SiTa is a speaker diarization dataset featuring multispeaker audio clips in Sinhala and Tamil. It is designed to support research in speaker diarization and related audio processing tasks. The dataset consists of two subsets: one for Sinhala and another for Tamil, containing 10 hours of Sinhala audio and 2 hours of Tamil audio. All audio clips are provided in WAV format at 16kHz, along with Rich Transcription Time Marked (RTTM) files for speaker diarization annotations. The dataset includes high-quality annotations to ensure accurate evaluation.

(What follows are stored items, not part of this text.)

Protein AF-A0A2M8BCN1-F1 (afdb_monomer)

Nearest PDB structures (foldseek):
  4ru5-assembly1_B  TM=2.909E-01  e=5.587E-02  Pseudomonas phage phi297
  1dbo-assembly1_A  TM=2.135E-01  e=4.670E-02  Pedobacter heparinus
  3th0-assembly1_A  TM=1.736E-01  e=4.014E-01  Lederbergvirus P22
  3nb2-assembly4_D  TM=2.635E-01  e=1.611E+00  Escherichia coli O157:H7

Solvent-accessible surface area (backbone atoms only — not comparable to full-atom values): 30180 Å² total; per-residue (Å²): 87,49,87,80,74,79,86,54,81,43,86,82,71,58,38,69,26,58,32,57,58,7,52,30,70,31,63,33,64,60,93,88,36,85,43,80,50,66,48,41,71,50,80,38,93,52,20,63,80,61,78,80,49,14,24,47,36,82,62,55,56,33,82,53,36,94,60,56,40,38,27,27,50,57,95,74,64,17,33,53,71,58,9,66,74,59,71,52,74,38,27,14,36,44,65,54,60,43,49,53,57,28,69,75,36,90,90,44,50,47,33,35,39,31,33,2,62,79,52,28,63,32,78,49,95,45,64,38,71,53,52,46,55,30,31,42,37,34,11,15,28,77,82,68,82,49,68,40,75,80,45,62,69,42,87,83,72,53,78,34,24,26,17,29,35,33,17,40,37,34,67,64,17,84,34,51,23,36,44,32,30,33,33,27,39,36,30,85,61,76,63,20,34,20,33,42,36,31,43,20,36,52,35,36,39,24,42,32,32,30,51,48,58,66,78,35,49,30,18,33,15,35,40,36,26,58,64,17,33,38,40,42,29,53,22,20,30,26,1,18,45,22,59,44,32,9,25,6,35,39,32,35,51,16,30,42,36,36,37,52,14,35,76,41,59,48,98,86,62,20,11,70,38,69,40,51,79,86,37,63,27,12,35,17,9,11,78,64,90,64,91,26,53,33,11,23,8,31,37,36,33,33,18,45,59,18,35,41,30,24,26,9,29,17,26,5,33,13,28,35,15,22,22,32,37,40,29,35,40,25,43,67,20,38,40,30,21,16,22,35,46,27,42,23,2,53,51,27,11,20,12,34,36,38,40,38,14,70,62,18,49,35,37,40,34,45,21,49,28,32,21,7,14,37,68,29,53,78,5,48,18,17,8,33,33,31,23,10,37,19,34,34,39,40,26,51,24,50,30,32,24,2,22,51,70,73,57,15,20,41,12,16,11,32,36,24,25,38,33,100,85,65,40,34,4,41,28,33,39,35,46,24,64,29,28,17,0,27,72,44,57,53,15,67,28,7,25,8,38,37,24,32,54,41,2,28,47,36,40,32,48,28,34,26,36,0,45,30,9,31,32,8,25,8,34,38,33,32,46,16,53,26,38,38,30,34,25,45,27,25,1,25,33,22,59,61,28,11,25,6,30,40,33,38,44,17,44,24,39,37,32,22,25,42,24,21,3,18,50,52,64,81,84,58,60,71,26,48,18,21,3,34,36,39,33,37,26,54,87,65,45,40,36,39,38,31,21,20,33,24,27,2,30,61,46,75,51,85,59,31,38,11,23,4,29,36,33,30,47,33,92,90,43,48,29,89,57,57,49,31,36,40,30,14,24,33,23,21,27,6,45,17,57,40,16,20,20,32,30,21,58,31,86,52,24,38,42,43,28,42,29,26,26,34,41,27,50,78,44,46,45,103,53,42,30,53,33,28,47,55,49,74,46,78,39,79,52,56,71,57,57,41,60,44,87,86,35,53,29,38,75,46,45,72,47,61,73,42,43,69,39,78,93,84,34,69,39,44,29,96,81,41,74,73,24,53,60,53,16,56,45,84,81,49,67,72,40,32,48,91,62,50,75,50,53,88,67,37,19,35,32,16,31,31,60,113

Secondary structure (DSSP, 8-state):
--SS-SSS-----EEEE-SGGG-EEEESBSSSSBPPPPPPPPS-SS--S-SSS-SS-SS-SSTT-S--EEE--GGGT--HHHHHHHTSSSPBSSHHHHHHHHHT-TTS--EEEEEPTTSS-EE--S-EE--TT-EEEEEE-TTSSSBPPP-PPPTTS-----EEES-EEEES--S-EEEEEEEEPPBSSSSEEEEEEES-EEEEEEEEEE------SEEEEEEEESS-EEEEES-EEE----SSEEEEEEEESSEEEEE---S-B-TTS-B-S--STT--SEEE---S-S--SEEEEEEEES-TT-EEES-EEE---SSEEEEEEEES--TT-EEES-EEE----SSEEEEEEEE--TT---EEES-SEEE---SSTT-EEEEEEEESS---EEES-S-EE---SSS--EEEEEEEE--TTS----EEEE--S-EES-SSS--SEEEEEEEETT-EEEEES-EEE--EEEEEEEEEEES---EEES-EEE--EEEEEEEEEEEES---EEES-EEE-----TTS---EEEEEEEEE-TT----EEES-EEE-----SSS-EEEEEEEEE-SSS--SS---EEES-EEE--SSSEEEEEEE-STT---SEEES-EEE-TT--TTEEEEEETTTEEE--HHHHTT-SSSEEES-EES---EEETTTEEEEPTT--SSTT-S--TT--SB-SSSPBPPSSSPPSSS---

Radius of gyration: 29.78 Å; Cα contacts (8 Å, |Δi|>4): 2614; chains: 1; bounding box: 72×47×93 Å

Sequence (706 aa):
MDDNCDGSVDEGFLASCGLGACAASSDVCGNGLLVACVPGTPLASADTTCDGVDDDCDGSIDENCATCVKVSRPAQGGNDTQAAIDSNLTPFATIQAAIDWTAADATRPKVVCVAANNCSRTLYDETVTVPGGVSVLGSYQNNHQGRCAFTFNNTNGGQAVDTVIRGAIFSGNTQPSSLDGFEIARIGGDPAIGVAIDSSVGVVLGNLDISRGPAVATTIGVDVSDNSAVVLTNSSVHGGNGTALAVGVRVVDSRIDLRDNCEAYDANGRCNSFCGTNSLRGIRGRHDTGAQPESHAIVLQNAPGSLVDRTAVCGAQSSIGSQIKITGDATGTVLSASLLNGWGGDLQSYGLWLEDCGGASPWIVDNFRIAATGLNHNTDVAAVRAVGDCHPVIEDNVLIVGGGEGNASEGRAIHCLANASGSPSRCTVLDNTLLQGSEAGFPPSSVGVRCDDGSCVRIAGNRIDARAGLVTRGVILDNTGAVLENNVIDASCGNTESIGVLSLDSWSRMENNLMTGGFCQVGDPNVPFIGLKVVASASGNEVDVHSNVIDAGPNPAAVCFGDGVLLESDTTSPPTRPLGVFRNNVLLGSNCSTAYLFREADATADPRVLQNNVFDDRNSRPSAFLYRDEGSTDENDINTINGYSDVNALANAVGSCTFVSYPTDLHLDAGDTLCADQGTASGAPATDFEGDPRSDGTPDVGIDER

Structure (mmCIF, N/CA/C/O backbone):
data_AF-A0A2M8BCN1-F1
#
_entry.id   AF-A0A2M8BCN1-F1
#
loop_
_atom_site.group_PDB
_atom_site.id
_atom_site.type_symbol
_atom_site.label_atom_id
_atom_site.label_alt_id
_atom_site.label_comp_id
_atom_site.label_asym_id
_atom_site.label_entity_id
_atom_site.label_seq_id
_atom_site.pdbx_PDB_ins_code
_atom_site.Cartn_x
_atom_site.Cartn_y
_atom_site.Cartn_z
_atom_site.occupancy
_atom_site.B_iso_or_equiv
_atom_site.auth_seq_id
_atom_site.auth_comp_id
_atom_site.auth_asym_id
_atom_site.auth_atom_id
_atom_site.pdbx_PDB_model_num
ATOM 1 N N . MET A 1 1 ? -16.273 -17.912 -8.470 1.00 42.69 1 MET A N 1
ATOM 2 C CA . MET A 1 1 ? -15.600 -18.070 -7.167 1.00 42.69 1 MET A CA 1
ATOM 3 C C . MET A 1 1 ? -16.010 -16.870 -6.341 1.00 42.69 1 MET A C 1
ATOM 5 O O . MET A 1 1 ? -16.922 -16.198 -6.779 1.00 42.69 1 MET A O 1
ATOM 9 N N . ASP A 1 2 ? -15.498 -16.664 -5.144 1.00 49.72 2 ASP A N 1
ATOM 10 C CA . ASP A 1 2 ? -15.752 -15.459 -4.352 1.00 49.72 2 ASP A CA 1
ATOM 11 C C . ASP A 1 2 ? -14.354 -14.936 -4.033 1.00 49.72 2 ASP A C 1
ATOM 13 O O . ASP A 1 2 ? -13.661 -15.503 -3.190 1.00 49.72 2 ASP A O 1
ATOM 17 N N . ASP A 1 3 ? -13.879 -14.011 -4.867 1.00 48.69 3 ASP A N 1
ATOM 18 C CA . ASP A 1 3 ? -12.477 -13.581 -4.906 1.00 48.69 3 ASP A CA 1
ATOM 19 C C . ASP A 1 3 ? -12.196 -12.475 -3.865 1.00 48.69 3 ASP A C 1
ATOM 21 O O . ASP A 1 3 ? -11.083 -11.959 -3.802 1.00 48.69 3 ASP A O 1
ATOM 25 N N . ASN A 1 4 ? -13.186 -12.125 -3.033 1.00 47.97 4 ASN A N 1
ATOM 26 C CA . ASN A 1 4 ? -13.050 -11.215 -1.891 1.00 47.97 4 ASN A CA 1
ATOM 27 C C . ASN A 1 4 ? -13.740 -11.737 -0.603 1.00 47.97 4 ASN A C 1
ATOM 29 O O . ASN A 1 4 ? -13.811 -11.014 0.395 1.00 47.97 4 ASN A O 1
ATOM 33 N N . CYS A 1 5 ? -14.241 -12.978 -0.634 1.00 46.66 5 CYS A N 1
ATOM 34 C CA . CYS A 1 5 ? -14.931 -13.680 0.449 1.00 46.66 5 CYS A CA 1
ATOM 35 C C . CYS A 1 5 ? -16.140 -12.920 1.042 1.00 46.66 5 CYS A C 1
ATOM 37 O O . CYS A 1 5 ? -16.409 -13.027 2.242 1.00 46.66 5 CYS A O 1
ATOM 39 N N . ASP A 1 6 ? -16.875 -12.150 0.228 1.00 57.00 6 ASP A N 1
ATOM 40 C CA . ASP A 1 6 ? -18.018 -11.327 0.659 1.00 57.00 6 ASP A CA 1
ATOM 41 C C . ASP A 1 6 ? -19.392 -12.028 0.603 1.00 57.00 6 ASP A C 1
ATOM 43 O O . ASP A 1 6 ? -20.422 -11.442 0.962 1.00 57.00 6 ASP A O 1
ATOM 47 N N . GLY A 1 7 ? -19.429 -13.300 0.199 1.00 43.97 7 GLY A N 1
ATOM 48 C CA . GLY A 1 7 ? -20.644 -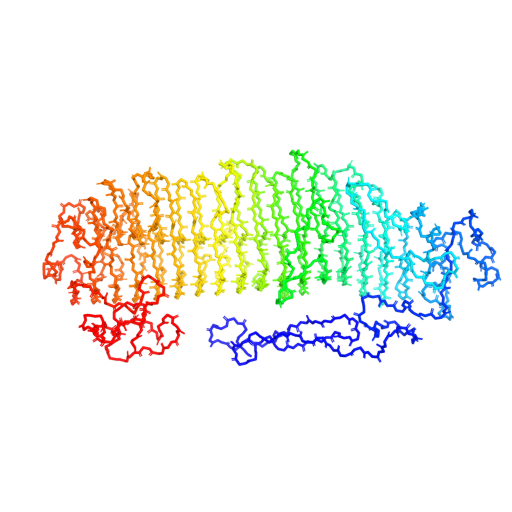14.108 0.107 1.00 43.97 7 GLY A CA 1
ATOM 49 C C . GLY A 1 7 ? -21.390 -13.978 -1.224 1.00 43.97 7 GLY A C 1
ATOM 50 O O . GLY A 1 7 ? -22.505 -14.504 -1.353 1.00 43.97 7 GLY A O 1
ATOM 51 N N . SER A 1 8 ? -20.803 -13.318 -2.224 1.00 46.75 8 SER A N 1
ATOM 52 C CA . SER A 1 8 ? -21.294 -13.275 -3.601 1.00 46.75 8 SER A CA 1
ATOM 53 C C . SER A 1 8 ? -20.303 -13.915 -4.588 1.00 46.75 8 SER A C 1
ATOM 55 O O . SER A 1 8 ? -19.148 -14.162 -4.275 1.00 46.75 8 SER A O 1
ATOM 57 N N . VAL A 1 9 ? -20.782 -14.334 -5.768 1.00 48.78 9 VAL A N 1
ATOM 58 C CA . VAL A 1 9 ? -19.933 -15.027 -6.755 1.00 48.78 9 VAL A CA 1
ATOM 59 C C . VAL A 1 9 ? -19.267 -13.997 -7.672 1.00 48.78 9 VAL A C 1
ATOM 61 O O . VAL A 1 9 ? -19.924 -13.493 -8.583 1.00 48.78 9 VAL A O 1
ATOM 64 N N . ASP A 1 10 ? -17.971 -13.761 -7.479 1.00 55.25 10 ASP A N 1
ATOM 65 C CA . ASP A 1 10 ? -17.078 -13.072 -8.409 1.00 55.25 10 ASP A CA 1
ATOM 66 C C . ASP A 1 10 ? -16.527 -14.047 -9.473 1.00 55.25 10 ASP A C 1
ATOM 68 O O . ASP A 1 10 ? -16.010 -15.140 -9.202 1.00 55.25 10 ASP A O 1
ATOM 72 N N . GLU A 1 11 ? -16.696 -13.688 -10.746 1.00 45.75 11 GLU A N 1
ATOM 73 C CA . GLU A 1 11 ? -16.266 -14.498 -11.886 1.00 45.75 11 GLU A CA 1
ATOM 74 C C . GLU A 1 11 ? -15.016 -13.894 -12.551 1.00 45.75 11 GLU A C 1
ATOM 76 O O . GLU A 1 11 ? -15.146 -13.040 -13.428 1.00 45.75 11 GLU A O 1
ATOM 81 N N . GLY A 1 12 ? -13.811 -14.387 -12.204 1.00 46.50 12 GLY A N 1
ATOM 82 C CA . GLY A 1 12 ? -12.707 -14.453 -13.179 1.00 46.50 12 GLY A CA 1
ATOM 83 C C . GLY A 1 12 ? -11.271 -14.096 -12.768 1.00 46.50 12 GLY A C 1
ATOM 84 O O . GLY A 1 12 ? -10.514 -13.732 -13.673 1.00 46.50 12 GLY A O 1
ATOM 85 N N . PHE A 1 13 ? -10.846 -14.177 -11.501 1.00 52.16 13 PHE A N 1
ATOM 86 C CA . PHE A 1 13 ? -9.478 -13.780 -11.143 1.00 52.16 13 PHE A CA 1
ATOM 87 C C . PHE A 1 13 ? -8.424 -14.914 -11.231 1.00 52.16 13 PHE A C 1
ATOM 89 O O . PHE A 1 13 ? -8.496 -15.935 -10.546 1.00 52.16 13 PHE A O 1
ATOM 96 N N . LEU A 1 14 ? -7.400 -14.710 -12.075 1.00 56.81 14 LEU A N 1
ATOM 97 C CA . LEU A 1 14 ? -6.289 -15.641 -12.311 1.00 56.81 14 LEU A CA 1
ATOM 98 C C . LEU A 1 14 ? -4.945 -15.027 -11.871 1.00 56.81 14 LEU A C 1
ATOM 100 O O . LEU A 1 14 ? -4.542 -13.985 -12.390 1.00 56.81 14 LEU A O 1
ATOM 104 N N . ALA A 1 15 ? -4.193 -15.703 -11.001 1.00 57.66 15 ALA A N 1
ATOM 105 C CA . ALA A 1 15 ? -2.793 -15.389 -10.719 1.00 57.66 15 ALA A CA 1
ATOM 106 C C . ALA A 1 15 ? -1.981 -15.792 -11.939 1.00 57.66 15 ALA A C 1
ATOM 108 O O . ALA A 1 15 ? -2.096 -16.928 -12.398 1.00 57.66 15 ALA A O 1
ATOM 109 N N . SER A 1 16 ? -1.153 -14.886 -12.459 1.00 68.62 16 SER A N 1
ATOM 110 C CA . SER A 1 16 ? -0.257 -15.195 -13.571 1.00 68.62 16 SER A CA 1
ATOM 111 C C . SER A 1 16 ? 1.194 -15.268 -13.112 1.00 68.62 16 SER A C 1
ATOM 113 O O . SER A 1 16 ? 1.643 -14.478 -12.288 1.00 68.62 16 SER A O 1
ATOM 115 N N . CYS A 1 17 ? 1.935 -16.232 -13.638 1.00 69.56 17 CYS A N 1
ATOM 116 C CA . CYS A 1 17 ? 3.320 -16.498 -13.270 1.00 69.56 17 CYS A CA 1
ATOM 117 C C . CYS A 1 17 ? 4.083 -17.061 -14.466 1.00 69.56 17 CYS A C 1
ATOM 119 O O . CYS A 1 17 ? 3.483 -17.486 -15.447 1.00 69.56 17 CYS A O 1
ATOM 121 N N . GLY A 1 18 ? 5.413 -17.067 -14.381 1.00 71.75 18 GLY A N 1
ATOM 122 C CA . GLY A 1 18 ? 6.275 -17.424 -15.505 1.00 71.75 18 GLY A CA 1
ATOM 123 C C . GLY A 1 18 ? 6.412 -16.296 -16.529 1.00 71.75 18 GLY A C 1
ATOM 124 O O . GLY A 1 18 ? 5.627 -15.344 -16.551 1.00 71.75 18 GLY A O 1
ATOM 125 N N . LEU A 1 19 ? 7.459 -16.398 -17.340 1.00 80.56 19 LEU A N 1
ATOM 126 C CA . LEU A 1 19 ? 7.760 -15.521 -18.470 1.00 80.56 19 LEU A CA 1
ATOM 127 C C . LEU A 1 19 ? 7.674 -16.343 -19.758 1.00 80.56 19 LEU A C 1
ATOM 129 O O . LEU A 1 19 ? 7.700 -17.575 -19.699 1.00 80.56 19 LEU A O 1
ATOM 133 N N . GLY A 1 20 ? 7.519 -15.670 -20.896 1.00 83.50 20 GLY A N 1
ATOM 134 C CA . GLY A 1 20 ? 7.557 -16.347 -22.188 1.00 83.50 20 GLY A CA 1
ATOM 135 C C . GLY A 1 20 ? 6.556 -17.492 -22.309 1.00 83.50 20 GLY A C 1
ATOM 136 O O . GLY A 1 20 ? 5.381 -17.368 -21.949 1.00 83.50 20 GLY A O 1
ATOM 137 N N . ALA A 1 21 ? 7.041 -18.638 -22.777 1.00 86.06 21 ALA A N 1
ATOM 138 C CA . ALA A 1 21 ? 6.261 -19.859 -22.910 1.00 86.06 21 ALA A CA 1
ATOM 139 C C . ALA A 1 21 ? 5.853 -20.500 -21.570 1.00 86.06 21 ALA A C 1
ATOM 141 O O . ALA A 1 21 ? 4.939 -21.327 -21.536 1.00 86.06 21 ALA A O 1
ATOM 142 N N . CYS A 1 22 ? 6.490 -20.108 -20.463 1.00 88.56 22 CYS A N 1
ATOM 143 C CA . CYS A 1 22 ? 6.125 -20.538 -19.115 1.00 88.56 22 CYS A CA 1
ATOM 144 C C . CYS A 1 22 ? 5.018 -19.687 -18.502 1.00 88.56 22 CYS A C 1
ATOM 146 O O . CYS A 1 22 ? 4.613 -19.975 -17.373 1.00 88.56 22 CYS A O 1
ATOM 148 N N . ALA A 1 23 ? 4.538 -18.651 -19.197 1.00 83.38 23 ALA A N 1
ATOM 149 C CA . ALA A 1 23 ? 3.406 -17.867 -18.738 1.00 83.38 23 ALA A CA 1
ATOM 150 C C . ALA A 1 23 ? 2.202 -18.790 -18.489 1.00 83.38 23 ALA A C 1
ATOM 152 O O . ALA A 1 23 ? 1.627 -19.381 -19.403 1.00 83.38 23 ALA A O 1
ATOM 153 N N . ALA A 1 24 ? 1.838 -18.922 -17.223 1.00 81.12 24 ALA A N 1
ATOM 154 C CA . ALA A 1 24 ? 0.706 -19.686 -16.749 1.00 81.12 24 ALA A CA 1
ATOM 155 C C . ALA A 1 24 ? -0.238 -18.757 -15.994 1.00 81.12 24 ALA A C 1
ATOM 157 O O . ALA A 1 24 ? 0.164 -17.711 -15.486 1.00 81.12 24 ALA A O 1
ATOM 158 N N . SER A 1 25 ? -1.501 -19.158 -15.939 1.00 71.06 25 SER A N 1
ATOM 159 C CA . SER A 1 25 ? -2.537 -18.496 -15.164 1.00 71.06 25 SER A CA 1
ATOM 160 C C . SER A 1 25 ? -3.277 -19.553 -14.353 1.00 71.06 25 SER A C 1
ATOM 162 O O . SER A 1 25 ? -3.734 -20.542 -14.933 1.00 71.06 25 SER A O 1
ATOM 164 N N . SER A 1 26 ? -3.395 -19.373 -13.045 1.00 63.59 26 SER A N 1
ATOM 165 C CA . SER A 1 26 ? -4.145 -20.267 -12.163 1.00 63.59 26 SER A CA 1
ATOM 166 C C . SER A 1 26 ? -5.212 -19.500 -11.408 1.00 63.59 26 SER A C 1
ATOM 168 O O . SER A 1 26 ? -4.983 -18.358 -11.022 1.00 63.59 26 SER A O 1
ATOM 170 N N . ASP A 1 27 ? -6.345 -20.147 -11.146 1.00 61.06 27 ASP A N 1
ATOM 171 C CA . ASP A 1 27 ? -7.315 -19.628 -10.185 1.00 61.06 27 ASP A CA 1
ATOM 172 C C . ASP A 1 27 ? -6.608 -19.408 -8.846 1.00 61.06 27 ASP A C 1
ATOM 174 O O . ASP A 1 27 ? -5.892 -20.283 -8.349 1.00 61.06 27 ASP A O 1
ATOM 178 N N . VAL A 1 28 ? -6.767 -18.210 -8.298 1.00 57.31 28 VAL A N 1
ATOM 179 C CA . VAL A 1 28 ? -6.050 -17.784 -7.090 1.00 57.31 28 VAL A CA 1
ATOM 180 C C . VAL A 1 28 ? -6.610 -18.442 -5.846 1.00 57.31 28 VAL A C 1
ATOM 182 O O . VAL A 1 28 ? -5.867 -18.717 -4.910 1.00 57.31 28 VAL A O 1
ATOM 185 N N . CYS A 1 29 ? -7.899 -18.771 -5.868 1.00 50.69 29 CYS A N 1
ATOM 186 C CA . CYS A 1 29 ? -8.601 -19.330 -4.729 1.00 50.69 29 CYS A CA 1
ATOM 187 C C . CYS A 1 29 ? -9.033 -20.788 -5.001 1.00 50.69 29 CYS A C 1
ATOM 189 O O . CYS A 1 29 ? -10.064 -21.099 -5.595 1.00 50.69 29 CYS A O 1
ATOM 191 N N . GLY A 1 30 ? -8.217 -21.743 -4.556 1.00 48.50 30 GLY A N 1
ATOM 192 C CA . GLY A 1 30 ? -8.538 -23.170 -4.619 1.00 48.50 30 GLY A CA 1
ATOM 193 C C . GLY A 1 30 ? -9.092 -23.662 -3.285 1.00 48.50 30 GLY A C 1
ATOM 194 O O . GLY A 1 30 ? -8.313 -24.033 -2.414 1.00 48.50 30 GLY A O 1
ATOM 195 N N . ASN A 1 31 ? -10.421 -23.735 -3.136 1.00 43.06 31 ASN A N 1
ATOM 196 C CA . ASN A 1 31 ? -11.112 -24.092 -1.879 1.00 43.06 31 ASN A CA 1
ATOM 197 C C . ASN A 1 31 ? -10.873 -23.104 -0.714 1.00 43.06 31 ASN A C 1
ATOM 199 O O . ASN A 1 31 ? -10.683 -23.546 0.417 1.00 43.06 31 ASN A O 1
ATOM 203 N N . GLY A 1 32 ? -10.873 -21.792 -0.972 1.00 44.88 32 GLY A N 1
ATOM 204 C CA . GLY A 1 32 ? -10.692 -20.784 0.087 1.00 44.88 32 GLY A CA 1
ATOM 205 C C . GLY A 1 32 ? -9.241 -20.604 0.547 1.00 44.88 32 GLY A C 1
ATOM 206 O O . GLY A 1 32 ? -9.006 -20.051 1.611 1.00 44.88 32 GLY A O 1
ATOM 207 N N . LEU A 1 33 ? -8.268 -21.102 -0.224 1.00 44.09 33 LEU A N 1
ATOM 208 C CA . LEU A 1 33 ? -6.837 -20.945 0.037 1.00 44.09 33 LEU A CA 1
ATOM 209 C C . LEU A 1 33 ? -6.139 -20.376 -1.200 1.00 44.09 33 LEU A C 1
ATOM 211 O O . LEU A 1 33 ? -6.425 -20.806 -2.324 1.00 44.09 33 LEU A O 1
ATOM 215 N N . LEU A 1 34 ? -5.182 -19.473 -0.966 1.00 49.94 34 LEU A N 1
ATOM 216 C CA . LEU A 1 34 ? -4.253 -18.972 -1.977 1.00 49.94 34 LEU A CA 1
ATOM 217 C C . LEU A 1 34 ? -3.482 -20.139 -2.610 1.00 49.94 34 LEU A C 1
ATOM 219 O O . LEU A 1 34 ? -2.702 -20.834 -1.951 1.00 49.94 34 LEU A O 1
ATOM 223 N N . VAL A 1 35 ? -3.691 -20.360 -3.907 1.00 56.81 35 VAL A N 1
ATOM 224 C CA . VAL A 1 35 ? -2.916 -21.323 -4.693 1.00 56.81 35 VAL A CA 1
ATOM 225 C C . VAL A 1 35 ? -1.796 -20.574 -5.398 1.00 56.81 35 VAL A C 1
ATOM 227 O O . VAL A 1 35 ? -2.035 -19.722 -6.251 1.00 56.81 35 VAL A O 1
ATOM 230 N N . ALA A 1 36 ? -0.552 -20.921 -5.062 1.00 60.59 36 ALA A N 1
ATOM 231 C CA . ALA A 1 36 ? 0.611 -20.396 -5.761 1.00 60.59 36 ALA A CA 1
ATOM 232 C C . ALA A 1 36 ? 0.521 -20.742 -7.254 1.00 60.59 36 ALA A C 1
ATOM 234 O O . ALA A 1 36 ? 0.440 -21.919 -7.624 1.00 60.59 36 ALA A O 1
ATOM 235 N N . CYS A 1 37 ? 0.575 -19.724 -8.111 1.00 70.56 37 CYS A N 1
ATOM 236 C CA . CYS A 1 37 ? 0.719 -19.948 -9.539 1.00 70.56 37 CYS A CA 1
ATOM 237 C C . CYS A 1 37 ? 2.074 -20.617 -9.793 1.00 70.56 37 CYS A C 1
ATOM 239 O O . CYS A 1 37 ? 3.129 -20.101 -9.417 1.00 70.56 37 CYS A O 1
ATOM 241 N N . VAL A 1 38 ? 2.039 -21.786 -10.431 1.00 78.31 38 VAL A N 1
ATOM 242 C CA . VAL A 1 38 ? 3.240 -22.521 -10.834 1.00 78.31 38 VAL A CA 1
ATOM 243 C C . VAL A 1 38 ? 3.526 -22.191 -12.297 1.00 78.31 38 VAL A C 1
ATOM 245 O O . VAL A 1 38 ? 2.672 -22.484 -13.139 1.00 78.31 38 VAL A O 1
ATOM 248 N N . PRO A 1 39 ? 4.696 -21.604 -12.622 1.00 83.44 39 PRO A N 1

📜 Paper : SiTa - Sinhala and Tamil Speaker Diarization Dataset in the Wild
🌐 Website : sita-speakerdiarization.github.io
A complete list of dataset sources is available in the provided Excel sheet. It contains links to the original YouTube videos, along with the start and end times indicating the exact segment extracted from each video.
To request access to the dataset's data files, please fill out the form here. The dataset is openly available for academic purposes.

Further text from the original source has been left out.